Bei Letzterem gehört Brandenburg wie alle anderen ostdeutschen Bundesländer seit der Wiedervereinigung zur Schlussgruppe. Aus Sicht der Bertelsmann-Stiftung ist es für eine als ungerecht empfundene Situation bezeichnend, wenn Menschen von ihrer Regierung verlangen, vermeintliche Ungerechtigkeiten zu beseitigen. Hierbei hält Brandenburg der Studie zufolge sogar den Rekord. „In vielen Regionen im Osten scheint der zwischenzeitliche Optimismus einer gewissen Ernüchterung gewichen zu sein“, sagte Unzicker.

Ebenfalls zur Schlussgruppe gehört Brandenburg neuerdings in punkto Akzeptanz von Diversität. In früheren Untersuchungen schnitten die Brandenburger mit ihrer Einstellung gegenüber Ausländern sowie Homosexuellen noch durchschnittlich ab. Zwar hat sich die Akzeptanz auch in Brandenburg verbessert, aber eben deutlich geringer als im Bundesdurchschnitt. Schlusslicht ist Thüringen. Zwar seien Thüringer heute „deutlich toleranter“ gegenüber anderen sexuellen Orientierungen als 1990, hieß es. Allerdings akzeptierten sie es bundesweit am wenigsten, wenn Zuwanderer ihren traditionellen Lebensstil pflegen.

Auch mit den sozialen Bindungen sieht es in Brandenburg nicht besonders gut aus. Im Zeitraum 2004 bis 2008 war das Land bei der Frage, ob es außerhalb der Familie jemanden gibt, den man um Hilfe bitten könnte, sogar Schlusslicht. Zuletzt hat sich der Anteil derer mit engen Vertrauten zwar erhöht, weil aber der Bundesdurchschnitt schneller gewachsen ist, bleibt Brandenburg in der Schlussgruppe.

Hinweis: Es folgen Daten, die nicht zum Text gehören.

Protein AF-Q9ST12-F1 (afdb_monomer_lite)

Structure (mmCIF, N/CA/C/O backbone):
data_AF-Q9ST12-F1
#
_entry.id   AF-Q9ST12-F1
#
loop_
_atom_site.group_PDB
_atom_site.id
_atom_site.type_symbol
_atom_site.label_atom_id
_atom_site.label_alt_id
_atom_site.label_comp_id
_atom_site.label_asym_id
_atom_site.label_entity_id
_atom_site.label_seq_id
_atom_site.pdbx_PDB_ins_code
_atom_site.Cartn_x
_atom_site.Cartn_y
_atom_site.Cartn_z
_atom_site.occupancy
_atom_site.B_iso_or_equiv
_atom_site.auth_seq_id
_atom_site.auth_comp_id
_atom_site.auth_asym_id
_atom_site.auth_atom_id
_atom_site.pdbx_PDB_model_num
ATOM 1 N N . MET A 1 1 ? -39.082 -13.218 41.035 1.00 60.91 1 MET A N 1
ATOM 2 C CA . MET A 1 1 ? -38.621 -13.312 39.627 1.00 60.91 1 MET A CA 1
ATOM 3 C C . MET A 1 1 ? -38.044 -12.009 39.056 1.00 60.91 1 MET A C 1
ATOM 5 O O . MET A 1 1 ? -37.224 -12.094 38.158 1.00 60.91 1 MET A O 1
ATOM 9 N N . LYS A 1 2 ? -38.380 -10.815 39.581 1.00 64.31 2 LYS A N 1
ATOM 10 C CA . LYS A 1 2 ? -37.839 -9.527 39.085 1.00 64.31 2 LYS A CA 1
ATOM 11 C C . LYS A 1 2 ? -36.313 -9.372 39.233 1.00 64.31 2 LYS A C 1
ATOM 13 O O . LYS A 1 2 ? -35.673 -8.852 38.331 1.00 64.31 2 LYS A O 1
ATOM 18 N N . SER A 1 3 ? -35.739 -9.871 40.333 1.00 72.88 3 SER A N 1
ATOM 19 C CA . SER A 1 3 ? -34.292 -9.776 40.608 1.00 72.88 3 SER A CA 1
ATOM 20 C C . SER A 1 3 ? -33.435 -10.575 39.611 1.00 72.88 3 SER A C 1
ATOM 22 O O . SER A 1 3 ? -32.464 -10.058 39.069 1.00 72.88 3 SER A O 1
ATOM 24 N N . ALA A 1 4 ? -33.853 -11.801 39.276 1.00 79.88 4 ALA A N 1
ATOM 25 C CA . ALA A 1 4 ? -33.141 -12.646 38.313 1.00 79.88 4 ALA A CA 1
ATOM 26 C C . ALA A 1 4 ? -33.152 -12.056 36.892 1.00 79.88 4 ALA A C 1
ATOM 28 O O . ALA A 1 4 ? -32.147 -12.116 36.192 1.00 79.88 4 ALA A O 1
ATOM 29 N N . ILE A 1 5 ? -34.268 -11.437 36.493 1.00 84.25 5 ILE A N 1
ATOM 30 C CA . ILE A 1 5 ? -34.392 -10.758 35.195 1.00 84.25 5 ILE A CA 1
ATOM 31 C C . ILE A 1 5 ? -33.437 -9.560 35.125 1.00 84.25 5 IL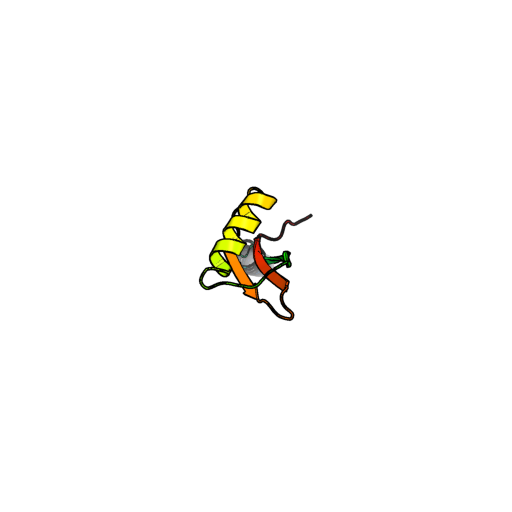E A C 1
ATOM 33 O O . ILE A 1 5 ? -32.776 -9.362 34.110 1.00 84.25 5 ILE A O 1
ATOM 37 N N . TYR A 1 6 ? -33.319 -8.795 36.214 1.00 81.25 6 TYR A N 1
ATOM 38 C CA . TYR A 1 6 ? -32.417 -7.645 36.274 1.00 81.25 6 TYR A CA 1
ATOM 39 C C . TYR A 1 6 ? -30.948 -8.064 36.156 1.00 81.25 6 TYR A C 1
ATOM 41 O O . TYR A 1 6 ? -30.201 -7.486 35.371 1.00 81.25 6 TYR A O 1
ATOM 49 N N . ALA A 1 7 ? -30.557 -9.124 36.871 1.00 84.50 7 ALA A N 1
ATOM 50 C CA . ALA A 1 7 ? -29.215 -9.687 36.775 1.00 84.50 7 ALA A CA 1
ATOM 51 C C . ALA A 1 7 ? -28.900 -10.154 35.343 1.00 84.50 7 ALA A C 1
ATOM 53 O O . ALA A 1 7 ? -27.847 -9.816 34.806 1.00 84.50 7 ALA A O 1
ATOM 54 N N . LEU A 1 8 ? -29.833 -10.864 34.698 1.00 84.06 8 LEU A N 1
ATOM 55 C CA . LEU A 1 8 ? -29.656 -11.368 33.335 1.00 84.06 8 LEU A CA 1
ATOM 56 C C . LEU A 1 8 ? -29.439 -10.233 32.321 1.00 84.06 8 LEU A C 1
ATOM 58 O O . LEU A 1 8 ? -28.543 -10.310 31.484 1.00 84.06 8 LEU A O 1
ATOM 62 N N . LEU A 1 9 ? -30.228 -9.159 32.424 1.00 83.44 9 LEU A N 1
ATOM 63 C CA . LEU A 1 9 ? -30.097 -7.992 31.553 1.00 83.44 9 LEU A CA 1
ATOM 64 C C . LEU A 1 9 ? -28.747 -7.295 31.755 1.00 83.44 9 LEU A C 1
ATOM 66 O O . LEU A 1 9 ? -28.072 -7.005 30.770 1.00 83.44 9 LEU A O 1
ATOM 70 N N . CYS A 1 10 ? -28.305 -7.093 33.000 1.00 84.00 10 CYS A N 1
ATOM 71 C CA . CYS A 1 10 ? -26.993 -6.506 33.288 1.00 84.00 10 CYS A CA 1
ATOM 72 C C . CYS A 1 10 ? -25.845 -7.302 32.651 1.00 84.00 10 CYS A C 1
ATOM 74 O O . CYS A 1 10 ? -24.962 -6.705 32.039 1.00 84.00 10 CYS A O 1
ATOM 76 N N . PHE A 1 11 ? -25.878 -8.637 32.730 1.00 81.62 11 PHE A N 1
ATOM 77 C CA . PHE A 1 11 ? -24.876 -9.479 32.072 1.00 81.62 11 PHE A CA 1
ATOM 78 C C . PHE A 1 11 ? -24.876 -9.297 30.549 1.00 81.62 11 PHE A C 1
ATOM 80 O O . PHE A 1 11 ? -23.810 -9.130 29.959 1.00 81.62 11 PHE A O 1
ATOM 87 N N . ILE A 1 12 ? -26.051 -9.258 29.913 1.00 82.44 12 ILE A N 1
ATOM 88 C CA . ILE A 1 12 ? -26.163 -9.048 28.461 1.00 82.44 12 ILE A CA 1
ATOM 89 C C . ILE A 1 12 ? -25.599 -7.677 28.061 1.00 82.44 12 ILE A C 1
ATOM 91 O O . ILE A 1 12 ? -24.854 -7.592 27.084 1.00 82.44 12 ILE A O 1
ATOM 95 N N . PHE A 1 13 ? -25.893 -6.615 28.818 1.00 77.69 13 PHE A N 1
ATOM 96 C CA . PHE A 1 13 ? -25.373 -5.272 28.542 1.00 77.69 13 PHE A CA 1
ATOM 97 C C . PHE A 1 13 ? -23.850 -5.186 28.699 1.00 77.69 13 PHE A C 1
ATOM 99 O O . PHE A 1 13 ? -23.197 -4.590 27.845 1.00 77.69 13 PHE A O 1
ATOM 106 N N . ILE A 1 14 ? -23.266 -5.811 29.726 1.00 78.56 14 ILE A N 1
ATOM 107 C CA . ILE A 1 14 ? -21.807 -5.817 29.936 1.00 78.56 14 ILE A CA 1
ATOM 108 C C . ILE A 1 14 ? -21.101 -6.559 28.794 1.00 78.56 14 ILE A C 1
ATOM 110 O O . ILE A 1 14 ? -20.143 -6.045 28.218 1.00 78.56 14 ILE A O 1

Aus der Gruppe der Ostländer hebt sich die Mark dafür bei der gesellschaftlichen Teilhabe positiv ab, nicht zuletzt dank eines vergleichsweise großen politischen Interesses. Laut Bertelsmann-Stiftung war zwischen 2009 und 2012 die Wahlbeteiligung bei einer Landtagswahl in keinem anderen Bundesland so hoch wie 2009 in Brandenburg – damals waren es 67 Prozent.